Strava Ostetnis
Strava Ostetnis

Reputation: 61

Accessing Methods Within a Class (C#)

I have a very simple question. This being said, I have tried to solve it by searching through stackexchange's previously answered questions but I came up short. This is because I want to know how to tell the program's entry point to access other classes.

I had previously written a simple finite state machine but the code got congested because I did not know how to break it up into classes. In my new program, I am trying to break it up so it can be better managed.

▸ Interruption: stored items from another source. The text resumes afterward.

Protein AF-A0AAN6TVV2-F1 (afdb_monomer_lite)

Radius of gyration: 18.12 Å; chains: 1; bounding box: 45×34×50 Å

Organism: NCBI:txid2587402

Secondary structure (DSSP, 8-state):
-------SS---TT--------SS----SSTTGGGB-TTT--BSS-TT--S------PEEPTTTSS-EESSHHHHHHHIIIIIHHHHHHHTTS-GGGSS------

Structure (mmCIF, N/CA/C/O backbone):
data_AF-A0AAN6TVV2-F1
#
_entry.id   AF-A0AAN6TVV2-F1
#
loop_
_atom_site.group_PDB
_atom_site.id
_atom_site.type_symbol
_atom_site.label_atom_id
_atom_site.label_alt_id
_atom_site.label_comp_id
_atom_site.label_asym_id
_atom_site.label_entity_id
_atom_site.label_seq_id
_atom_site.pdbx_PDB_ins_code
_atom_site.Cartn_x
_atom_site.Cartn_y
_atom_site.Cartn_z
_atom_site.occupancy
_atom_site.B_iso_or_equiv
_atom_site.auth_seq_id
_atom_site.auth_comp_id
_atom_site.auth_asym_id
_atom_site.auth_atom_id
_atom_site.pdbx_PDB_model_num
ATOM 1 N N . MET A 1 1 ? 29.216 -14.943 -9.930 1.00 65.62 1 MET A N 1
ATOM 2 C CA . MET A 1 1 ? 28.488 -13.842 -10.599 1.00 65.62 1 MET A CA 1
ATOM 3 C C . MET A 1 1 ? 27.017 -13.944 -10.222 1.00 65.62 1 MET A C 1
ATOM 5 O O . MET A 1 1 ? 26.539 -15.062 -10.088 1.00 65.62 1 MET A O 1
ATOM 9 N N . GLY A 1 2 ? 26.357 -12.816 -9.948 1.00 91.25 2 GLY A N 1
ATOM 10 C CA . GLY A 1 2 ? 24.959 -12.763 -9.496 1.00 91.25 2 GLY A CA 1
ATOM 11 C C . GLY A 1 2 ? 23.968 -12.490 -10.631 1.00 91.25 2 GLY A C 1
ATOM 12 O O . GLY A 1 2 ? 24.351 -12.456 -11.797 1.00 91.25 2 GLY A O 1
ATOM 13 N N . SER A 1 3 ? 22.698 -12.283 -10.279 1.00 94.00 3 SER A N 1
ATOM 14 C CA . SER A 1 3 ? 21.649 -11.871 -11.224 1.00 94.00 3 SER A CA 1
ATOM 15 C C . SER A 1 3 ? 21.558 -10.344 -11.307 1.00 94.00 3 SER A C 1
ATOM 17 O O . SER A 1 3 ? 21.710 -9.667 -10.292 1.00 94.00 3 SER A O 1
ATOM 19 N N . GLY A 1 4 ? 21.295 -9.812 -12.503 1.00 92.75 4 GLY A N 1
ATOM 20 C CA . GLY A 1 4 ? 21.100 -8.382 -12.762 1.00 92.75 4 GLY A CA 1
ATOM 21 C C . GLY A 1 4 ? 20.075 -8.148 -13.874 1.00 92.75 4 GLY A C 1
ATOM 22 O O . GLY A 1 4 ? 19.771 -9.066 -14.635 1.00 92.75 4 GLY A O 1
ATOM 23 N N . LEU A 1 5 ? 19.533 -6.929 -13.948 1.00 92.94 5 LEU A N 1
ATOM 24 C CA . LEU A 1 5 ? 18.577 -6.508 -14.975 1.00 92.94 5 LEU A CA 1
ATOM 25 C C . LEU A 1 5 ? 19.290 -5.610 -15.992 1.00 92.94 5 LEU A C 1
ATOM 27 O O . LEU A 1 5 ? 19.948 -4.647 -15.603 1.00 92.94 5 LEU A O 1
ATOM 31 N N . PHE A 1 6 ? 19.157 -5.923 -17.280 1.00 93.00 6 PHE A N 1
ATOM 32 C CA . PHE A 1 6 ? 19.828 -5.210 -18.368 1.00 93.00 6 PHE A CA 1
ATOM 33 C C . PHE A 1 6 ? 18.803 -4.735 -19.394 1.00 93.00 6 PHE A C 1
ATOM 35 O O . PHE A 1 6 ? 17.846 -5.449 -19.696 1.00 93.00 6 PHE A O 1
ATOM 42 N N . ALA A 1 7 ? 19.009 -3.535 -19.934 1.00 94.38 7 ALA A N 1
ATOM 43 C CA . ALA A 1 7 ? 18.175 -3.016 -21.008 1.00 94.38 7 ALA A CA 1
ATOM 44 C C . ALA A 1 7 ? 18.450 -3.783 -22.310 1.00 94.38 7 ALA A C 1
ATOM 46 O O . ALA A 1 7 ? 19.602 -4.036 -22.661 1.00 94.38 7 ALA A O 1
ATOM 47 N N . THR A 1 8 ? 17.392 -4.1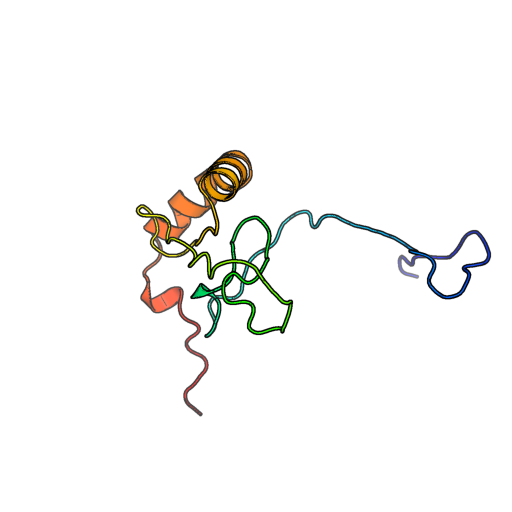36 -23.038 1.00 94.81 8 THR A N 1
ATOM 48 C CA . THR A 1 8 ? 17.486 -4.767 -24.365 1.00 94.81 8 THR A CA 1
ATOM 49 C C . THR A 1 8 ? 17.474 -3.747 -25.507 1.00 94.81 8 THR A C 1
ATOM 51 O O . THR A 1 8 ? 17.709 -4.114 -26.655 1.00 94.81 8 THR A O 1
ATOM 54 N N . ALA A 1 9 ? 17.211 -2.473 -25.199 1.00 93.81 9 ALA A N 1
ATOM 55 C CA . ALA A 1 9 ? 17.149 -1.358 -26.138 1.00 93.81 9 ALA A CA 1
ATOM 56 C C . ALA A 1 9 ? 17.478 -0.028 -25.433 1.00 93.81 9 ALA A C 1
ATOM 58 O O . ALA A 1 9 ? 17.595 0.019 -24.206 1.00 93.81 9 ALA A O 1
ATOM 59 N N . ALA A 1 10 ? 17.617 1.052 -26.209 1.00 96.06 10 ALA A N 1
ATOM 60 C CA . ALA A 1 10 ? 17.718 2.406 -25.668 1.00 96.06 10 ALA A CA 1
ATOM 61 C C . ALA A 1 10 ? 16.430 2.792 -24.911 1.00 96.06 10 ALA A C 1
ATOM 63 O O . ALA A 1 10 ? 15.336 2.387 -25.302 1.00 96.06 10 ALA A O 1
ATOM 64 N N . ILE A 1 11 ? 16.577 3.552 -23.824 1.00 96.19 11 ILE A N 1
ATOM 65 C CA . ILE A 1 11 ? 15.480 4.037 -22.977 1.00 96.19 11 ILE A CA 1
ATOM 66 C C . ILE A 1 11 ? 15.512 5.561 -23.034 1.00 96.19 11 ILE A C 1
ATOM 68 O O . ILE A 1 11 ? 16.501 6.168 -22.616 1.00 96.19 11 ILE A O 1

The entry point starts off by accessing the class I created, NewState(). If you run the code, you will observe that despite it compiling correctly, the function inside NewState() does not produce the Console.WriteLine statement I wanted it to.

So, my question is this:

How do I make my code access the static void State() method within the NewState class and display the Console.WriteLine statement?

Program class:

using System;
using System.Collections.Generic;
using System.Linq;
using System.Text;

namespace Finite_State_Machine_3
{
    class Program
    {
        static void Main(string[] args)
        {
            new NewState();
        }
    }
}

NewState class:

using System;
using System.Collections.Generic;
using System.Linq;
using System.Text;

namespace Finite_State_Machine_3
{
    class NewState
    {
        static void State()
        {
                Console.WriteLine("Hello world");
        }
    }
}

Upvotes: 0

Views: 97

Answers (3)

cost
cost

Reputation: 4480

The method is static, so instead of creating an instance, make the State method public and try this

static void Main(string[] args)
{
    NewState.State();
}

But if you're going to be calling it like that, you'd probably be better off putting it in the same class.

class Program
{
    static void Main(string[] args)
    {
        State();
    }

    static void State()
    {
        Console.WriteLine("Hello world");
    }
}

If you do want it in a separate class and call it from an instance of that class, you need to make the State method non-static (as well as public) and call it from the instance

class Program
{
    static void Main(string[] args)
    {
        NewState MyVariable = new NewState();
        MyVariable.State();
    }
}


class NewState
{
    public void State()
    {
        Console.WriteLine("Hello world");
    }
}

Upvotes: 3

Darren Kopp
Darren Kopp

Reputation: 77637

You need to make the method public static or internal static, then just call it by invoking NewState.State()

Upvotes: 0

Paul
Paul

Reputation: 36319

If it's static, then you'll call it from the class not from the instance.

So,

NewState.State()

That said, if I remember my design patterns right you actually want to be passing instances around, not using static methods.